[SUPPLIED DATA]
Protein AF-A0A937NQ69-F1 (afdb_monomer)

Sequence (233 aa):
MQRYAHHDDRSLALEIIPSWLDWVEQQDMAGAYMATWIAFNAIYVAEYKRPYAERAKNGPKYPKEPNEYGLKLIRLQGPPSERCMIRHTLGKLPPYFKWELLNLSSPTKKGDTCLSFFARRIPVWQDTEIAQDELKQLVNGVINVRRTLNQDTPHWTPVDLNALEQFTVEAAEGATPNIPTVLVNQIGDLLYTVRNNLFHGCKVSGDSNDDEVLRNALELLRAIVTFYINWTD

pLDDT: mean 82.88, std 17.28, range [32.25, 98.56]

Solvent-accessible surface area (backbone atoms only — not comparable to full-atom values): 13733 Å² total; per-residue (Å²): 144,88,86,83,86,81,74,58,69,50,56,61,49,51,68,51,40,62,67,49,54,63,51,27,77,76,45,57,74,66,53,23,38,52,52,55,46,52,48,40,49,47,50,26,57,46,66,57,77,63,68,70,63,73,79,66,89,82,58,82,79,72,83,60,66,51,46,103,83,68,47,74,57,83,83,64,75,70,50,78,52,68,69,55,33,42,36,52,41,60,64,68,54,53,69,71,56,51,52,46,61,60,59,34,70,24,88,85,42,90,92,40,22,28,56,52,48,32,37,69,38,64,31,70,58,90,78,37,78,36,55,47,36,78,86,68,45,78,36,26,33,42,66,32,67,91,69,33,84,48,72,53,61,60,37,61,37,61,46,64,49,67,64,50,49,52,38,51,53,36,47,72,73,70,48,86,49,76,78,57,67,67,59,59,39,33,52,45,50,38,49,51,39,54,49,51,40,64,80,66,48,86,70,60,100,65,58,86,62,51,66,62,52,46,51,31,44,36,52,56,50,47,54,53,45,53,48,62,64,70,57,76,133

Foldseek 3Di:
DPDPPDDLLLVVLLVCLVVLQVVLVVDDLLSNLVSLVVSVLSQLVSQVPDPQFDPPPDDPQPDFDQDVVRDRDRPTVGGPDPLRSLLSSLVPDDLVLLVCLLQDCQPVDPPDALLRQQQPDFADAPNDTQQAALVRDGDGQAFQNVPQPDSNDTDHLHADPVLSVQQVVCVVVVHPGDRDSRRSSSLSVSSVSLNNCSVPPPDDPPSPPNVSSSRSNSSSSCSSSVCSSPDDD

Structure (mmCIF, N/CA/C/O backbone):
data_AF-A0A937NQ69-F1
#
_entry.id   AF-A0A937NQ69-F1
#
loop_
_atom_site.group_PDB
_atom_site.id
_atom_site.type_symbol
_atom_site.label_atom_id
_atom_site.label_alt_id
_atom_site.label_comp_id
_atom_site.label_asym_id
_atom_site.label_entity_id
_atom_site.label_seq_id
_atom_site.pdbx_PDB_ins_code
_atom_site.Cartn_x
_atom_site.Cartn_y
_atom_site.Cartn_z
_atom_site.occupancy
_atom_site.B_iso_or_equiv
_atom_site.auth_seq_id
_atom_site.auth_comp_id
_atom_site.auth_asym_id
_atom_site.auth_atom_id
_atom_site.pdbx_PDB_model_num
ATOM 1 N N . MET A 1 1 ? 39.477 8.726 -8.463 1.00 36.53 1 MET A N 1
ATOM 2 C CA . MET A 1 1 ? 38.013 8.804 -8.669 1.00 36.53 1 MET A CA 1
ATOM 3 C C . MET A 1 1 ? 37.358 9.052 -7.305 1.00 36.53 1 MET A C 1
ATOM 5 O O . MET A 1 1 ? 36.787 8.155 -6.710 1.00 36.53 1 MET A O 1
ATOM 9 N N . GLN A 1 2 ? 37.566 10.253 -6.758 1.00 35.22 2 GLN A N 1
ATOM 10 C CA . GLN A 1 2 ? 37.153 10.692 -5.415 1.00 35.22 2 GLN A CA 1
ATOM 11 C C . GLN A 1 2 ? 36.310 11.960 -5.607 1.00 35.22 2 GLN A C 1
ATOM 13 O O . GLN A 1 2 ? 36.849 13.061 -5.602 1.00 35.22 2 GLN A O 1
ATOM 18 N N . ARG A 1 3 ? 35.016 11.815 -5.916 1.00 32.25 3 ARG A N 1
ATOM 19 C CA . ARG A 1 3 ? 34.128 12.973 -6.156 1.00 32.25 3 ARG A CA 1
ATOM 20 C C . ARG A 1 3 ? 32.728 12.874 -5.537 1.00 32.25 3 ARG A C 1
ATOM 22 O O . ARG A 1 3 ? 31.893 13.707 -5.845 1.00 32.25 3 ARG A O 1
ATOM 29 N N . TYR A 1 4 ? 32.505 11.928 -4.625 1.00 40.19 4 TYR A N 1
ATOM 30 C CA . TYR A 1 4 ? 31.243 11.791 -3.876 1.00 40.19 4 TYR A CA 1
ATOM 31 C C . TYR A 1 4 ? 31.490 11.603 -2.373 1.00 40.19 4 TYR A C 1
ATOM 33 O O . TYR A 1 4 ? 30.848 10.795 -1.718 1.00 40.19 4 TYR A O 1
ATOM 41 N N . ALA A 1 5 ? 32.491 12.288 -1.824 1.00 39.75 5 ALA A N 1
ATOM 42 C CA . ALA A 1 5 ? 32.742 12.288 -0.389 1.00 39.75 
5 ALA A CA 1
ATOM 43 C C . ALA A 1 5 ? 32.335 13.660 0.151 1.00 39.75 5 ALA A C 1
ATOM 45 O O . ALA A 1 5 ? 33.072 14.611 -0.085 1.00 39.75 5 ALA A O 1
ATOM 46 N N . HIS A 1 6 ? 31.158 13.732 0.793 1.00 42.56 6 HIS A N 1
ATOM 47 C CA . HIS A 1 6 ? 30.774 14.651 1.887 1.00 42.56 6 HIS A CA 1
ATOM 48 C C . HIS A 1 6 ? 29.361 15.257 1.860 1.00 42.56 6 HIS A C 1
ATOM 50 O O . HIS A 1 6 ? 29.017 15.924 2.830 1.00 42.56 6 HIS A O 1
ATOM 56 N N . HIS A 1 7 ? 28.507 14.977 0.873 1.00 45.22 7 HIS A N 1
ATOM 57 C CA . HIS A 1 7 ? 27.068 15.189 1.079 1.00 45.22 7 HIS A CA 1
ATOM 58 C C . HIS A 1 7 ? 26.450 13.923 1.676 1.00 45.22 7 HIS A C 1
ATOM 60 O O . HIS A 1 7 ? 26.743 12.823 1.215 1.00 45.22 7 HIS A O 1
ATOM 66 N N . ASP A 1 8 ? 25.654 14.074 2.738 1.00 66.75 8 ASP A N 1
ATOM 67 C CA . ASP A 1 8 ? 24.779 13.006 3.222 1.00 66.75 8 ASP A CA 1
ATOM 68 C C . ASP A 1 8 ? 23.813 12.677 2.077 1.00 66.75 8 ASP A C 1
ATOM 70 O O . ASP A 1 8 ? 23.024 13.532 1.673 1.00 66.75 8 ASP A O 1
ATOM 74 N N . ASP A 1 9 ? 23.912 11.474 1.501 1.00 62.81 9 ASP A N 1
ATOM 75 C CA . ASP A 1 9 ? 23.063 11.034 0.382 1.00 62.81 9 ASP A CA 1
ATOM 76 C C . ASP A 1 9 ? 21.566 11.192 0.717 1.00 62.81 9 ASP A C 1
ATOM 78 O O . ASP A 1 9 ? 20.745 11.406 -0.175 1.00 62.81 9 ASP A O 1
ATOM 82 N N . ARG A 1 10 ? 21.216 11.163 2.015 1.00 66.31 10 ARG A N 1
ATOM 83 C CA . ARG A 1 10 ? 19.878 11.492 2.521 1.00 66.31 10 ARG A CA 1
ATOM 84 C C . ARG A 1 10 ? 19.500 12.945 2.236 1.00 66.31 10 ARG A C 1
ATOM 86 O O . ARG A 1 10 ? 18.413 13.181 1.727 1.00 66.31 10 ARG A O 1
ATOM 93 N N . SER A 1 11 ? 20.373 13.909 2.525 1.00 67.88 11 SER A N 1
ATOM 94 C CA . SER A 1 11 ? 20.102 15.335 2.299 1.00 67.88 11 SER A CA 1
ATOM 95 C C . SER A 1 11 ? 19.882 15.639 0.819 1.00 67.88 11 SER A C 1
[/SUPPLIED DATA]
Would you please copy, word for word, everything above from the line containing "ATOM 76 C C" down to the line containing "ATOM 86 O O", those two lines included?

REPLY TO THE TASK -
ATOM 76 C C . ASP A 1 9 ? 21.566 11.192 0.717 1.00 62.81 9 ASP A C 1
ATOM 78 O O . ASP A 1 9 ? 20.745 11.406 -0.175 1.00 62.81 9 ASP A O 1
ATOM 82 N N . ARG A 1 10 ? 21.216 11.163 2.015 1.00 66.31 10 ARG A N 1
ATOM 83 C CA . ARG A 1 10 ? 19.878 11.492 2.521 1.00 66.31 10 ARG A CA 1
ATOM 84 C C . ARG A 1 10 ? 19.500 12.945 2.236 1.00 66.31 10 ARG A C 1
ATOM 86 O O . ARG A 1 10 ? 18.413 13.181 1.727 1.00 66.31 10 ARG A O 1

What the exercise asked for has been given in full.